Ocurría algo. Lotario aguzó el oído. Entre sus propios jadeos entrecortados le pareció percibir un rumor diferente que venía de arriba. ¡Agua! La piedra sarracena había destrozado la compuerta de la esclusa y el agua del mar estaba invadiendo el toso. Por el respiradero brotó un chorro de agua con tal fuerza e alcanzó el muro frontero. Miró la puerta entrecerrada. La fundación la empujó, abriéndola de par en par, y en un instante los cinco peldaños se convirtieron en una catarata de agua y lodo.

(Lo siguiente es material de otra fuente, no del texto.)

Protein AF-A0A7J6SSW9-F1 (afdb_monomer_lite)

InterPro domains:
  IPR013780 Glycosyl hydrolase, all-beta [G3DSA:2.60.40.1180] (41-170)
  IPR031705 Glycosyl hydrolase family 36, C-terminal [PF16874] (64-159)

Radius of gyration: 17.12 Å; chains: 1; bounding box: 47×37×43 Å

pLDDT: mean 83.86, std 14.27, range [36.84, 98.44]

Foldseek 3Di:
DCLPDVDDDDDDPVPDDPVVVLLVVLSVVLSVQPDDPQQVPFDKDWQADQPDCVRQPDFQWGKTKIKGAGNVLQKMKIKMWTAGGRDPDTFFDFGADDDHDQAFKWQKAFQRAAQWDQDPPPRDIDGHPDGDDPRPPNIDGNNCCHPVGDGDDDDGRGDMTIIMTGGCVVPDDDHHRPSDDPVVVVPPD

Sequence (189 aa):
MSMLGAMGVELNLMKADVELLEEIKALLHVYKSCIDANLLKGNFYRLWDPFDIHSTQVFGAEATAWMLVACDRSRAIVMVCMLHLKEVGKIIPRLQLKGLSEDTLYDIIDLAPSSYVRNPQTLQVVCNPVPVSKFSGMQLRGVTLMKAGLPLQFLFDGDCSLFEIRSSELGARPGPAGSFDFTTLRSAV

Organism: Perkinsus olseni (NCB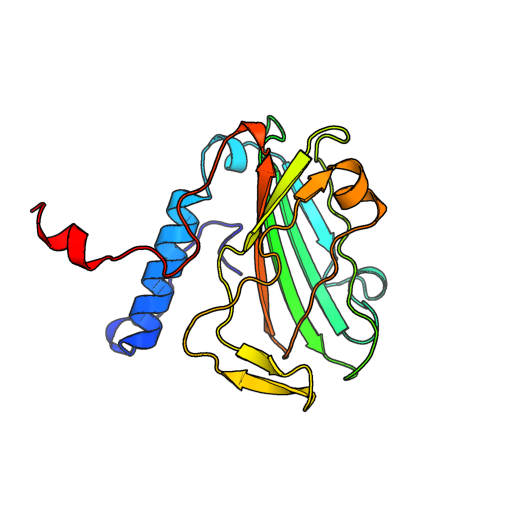I:txid32597)

Secondary structure (DSSP, 8-state):
-GGGSS----S-GGG--HHHHHHHHHHHHHHHHH--HHHHTSEEEEEE-TT-HHHHBSSSEEEEEEEEE-TTSSEEEEEEEEEEE-STTPPPPEE---S--SS-EEEEEESS-EEEEE-TTT--EEEEEEEE-TTTT-EEEHHHHHHT-EE----STT-EEEEEEEEGGG-PPP--TT-S-GGGGGG--

Structure (mmCIF, N/CA/C/O backbone):
data_AF-A0A7J6SSW9-F1
#
_entry.id   AF-A0A7J6SSW9-F1
#
loop_
_atom_site.group_PDB
_atom_site.id
_atom_site.type_symbol
_atom_site.la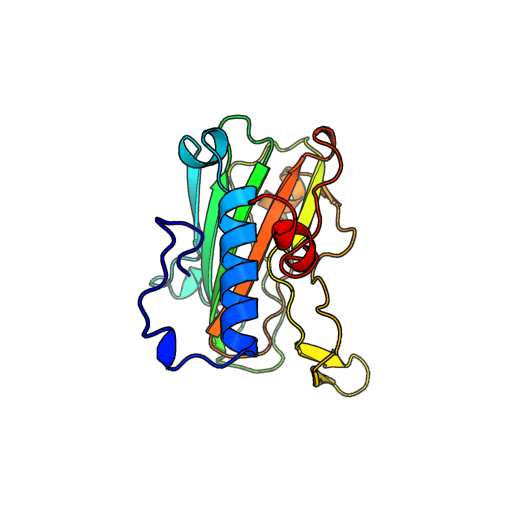bel_atom_id
_atom_site.label_alt_id
_atom_site.label_comp_id
_atom_site.label_asym_id
_atom_site.label_entity_id
_atom_site.label_seq_id
_atom_site.pdbx_PDB_ins_code
_atom_site.Cartn_x
_atom_site.Cartn_y
_atom_site.Cartn_z
_atom_site.occupancy
_atom_site.B_iso_or_equiv
_atom_site.auth_seq_id
_atom_site.auth_comp_id
_atom_site.auth_asym_id
_atom_site.auth_atom_id
_atom_site.pdbx_PDB_model_num
ATOM 1 N N . MET A 1 1 ? 8.406 -5.135 -2.472 1.00 63.28 1 MET A N 1
ATOM 2 C CA . MET A 1 1 ? 7.580 -6.127 -1.735 1.00 63.28 1 MET A CA 1
ATOM 3 C C . MET A 1 1 ? 7.979 -6.315 -0.268 1.00 63.28 1 MET A C 1
ATOM 5 O O . MET A 1 1 ? 7.126 -6.687 0.523 1.00 63.28 1 MET A O 1
ATOM 9 N N . SER A 1 2 ? 9.217 -6.018 0.144 1.00 81.31 2 SER A N 1
ATOM 10 C CA . SER A 1 2 ? 9.701 -6.224 1.525 1.00 81.31 2 SER A CA 1
ATOM 11 C C . SER A 1 2 ? 9.092 -5.301 2.601 1.00 81.31 2 SER A C 1
ATOM 13 O O . SER A 1 2 ? 9.369 -5.482 3.780 1.00 81.31 2 SER A O 1
ATOM 15 N N . MET A 1 3 ? 8.245 -4.334 2.225 1.00 84.44 3 MET A N 1
ATOM 16 C CA . MET A 1 3 ? 7.711 -3.297 3.126 1.00 84.44 3 MET A CA 1
ATOM 17 C C . MET A 1 3 ? 6.688 -3.806 4.153 1.00 84.44 3 MET A C 1
ATOM 19 O O . MET A 1 3 ? 6.492 -3.155 5.173 1.00 84.44 3 MET A O 1
ATOM 23 N N . LEU A 1 4 ? 6.034 -4.945 3.896 1.00 82.81 4 LEU A N 1
ATOM 24 C CA . LEU A 1 4 ? 5.072 -5.578 4.816 1.00 82.81 4 LEU A CA 1
ATOM 25 C C . LEU A 1 4 ? 5.655 -6.806 5.543 1.00 82.81 4 LEU A C 1
ATOM 27 O O . LEU A 1 4 ? 4.913 -7.651 6.037 1.00 82.81 4 LEU A O 1
ATOM 31 N N . GLY A 1 5 ? 6.982 -6.912 5.599 1.00 82.94 5 GLY A N 1
ATOM 32 C CA . GLY A 1 5 ? 7.710 -7.927 6.357 1.00 82.94 5 GLY A CA 1
ATOM 33 C C . GLY A 1 5 ? 8.915 -7.306 7.055 1.00 82.94 5 GLY A C 1
ATOM 34 O O . GLY A 1 5 ? 8.963 -6.094 7.252 1.00 82.94 5 GLY A O 1
ATOM 35 N N . ALA A 1 6 ? 9.908 -8.123 7.405 1.00 84.69 6 ALA A N 1
ATOM 36 C CA . ALA A 1 6 ? 11.196 -7.606 7.853 1.00 84.69 6 ALA A CA 1
ATOM 37 C C . ALA A 1 6 ? 11.920 -6.963 6.658 1.00 84.69 6 ALA A C 1
ATOM 39 O O . ALA A 1 6 ? 12.516 -7.659 5.836 1.00 84.69 6 ALA A O 1
ATOM 40 N N . MET A 1 7 ? 11.818 -5.638 6.527 1.00 86.50 7 MET A N 1
ATOM 41 C CA . MET A 1 7 ? 12.471 -4.923 5.434 1.00 86.50 7 MET A CA 1
ATOM 42 C C . MET A 1 7 ? 13.995 -4.977 5.592 1.00 86.50 7 MET A C 1
ATOM 44 O O . MET A 1 7 ? 14.540 -4.663 6.651 1.00 86.50 7 MET A O 1
ATOM 48 N N . GLY A 1 8 ? 14.668 -5.339 4.502 1.00 86.12 8 GLY A N 1
ATOM 49 C CA . GLY A 1 8 ? 16.114 -5.285 4.347 1.00 86.12 8 GLY A CA 1
ATOM 50 C C . GLY A 1 8 ? 16.493 -5.009 2.893 1.00 86.12 8 GLY A C 1
ATOM 51 O O . GLY A 1 8 ? 15.644 -5.031 1.997 1.00 86.12 8 GLY A O 1
ATOM 52 N N . VAL A 1 9 ? 17.777 -4.735 2.675 1.00 89.25 9 VAL A N 1
ATOM 53 C CA . VAL A 1 9 ? 18.369 -4.536 1.349 1.00 89.25 9 VAL A CA 1
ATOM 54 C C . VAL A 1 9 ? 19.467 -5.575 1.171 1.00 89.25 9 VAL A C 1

Lotario de Voss calculó que el último peldaño quedaba por encima de su cabeza hasta donde la cadena le permitía incorporarse. Después de todo no lo iban a degollar los sarracenos: iba a morir ahogado. El agua le llegaba ya por las rodillas. No le daría tiempo a arrancar la cadena. El pobre Gunter estaba condenado. Nadie acudiría a salvarlo. Su única esperanza era él y dentro de unos minutos estaría muerto.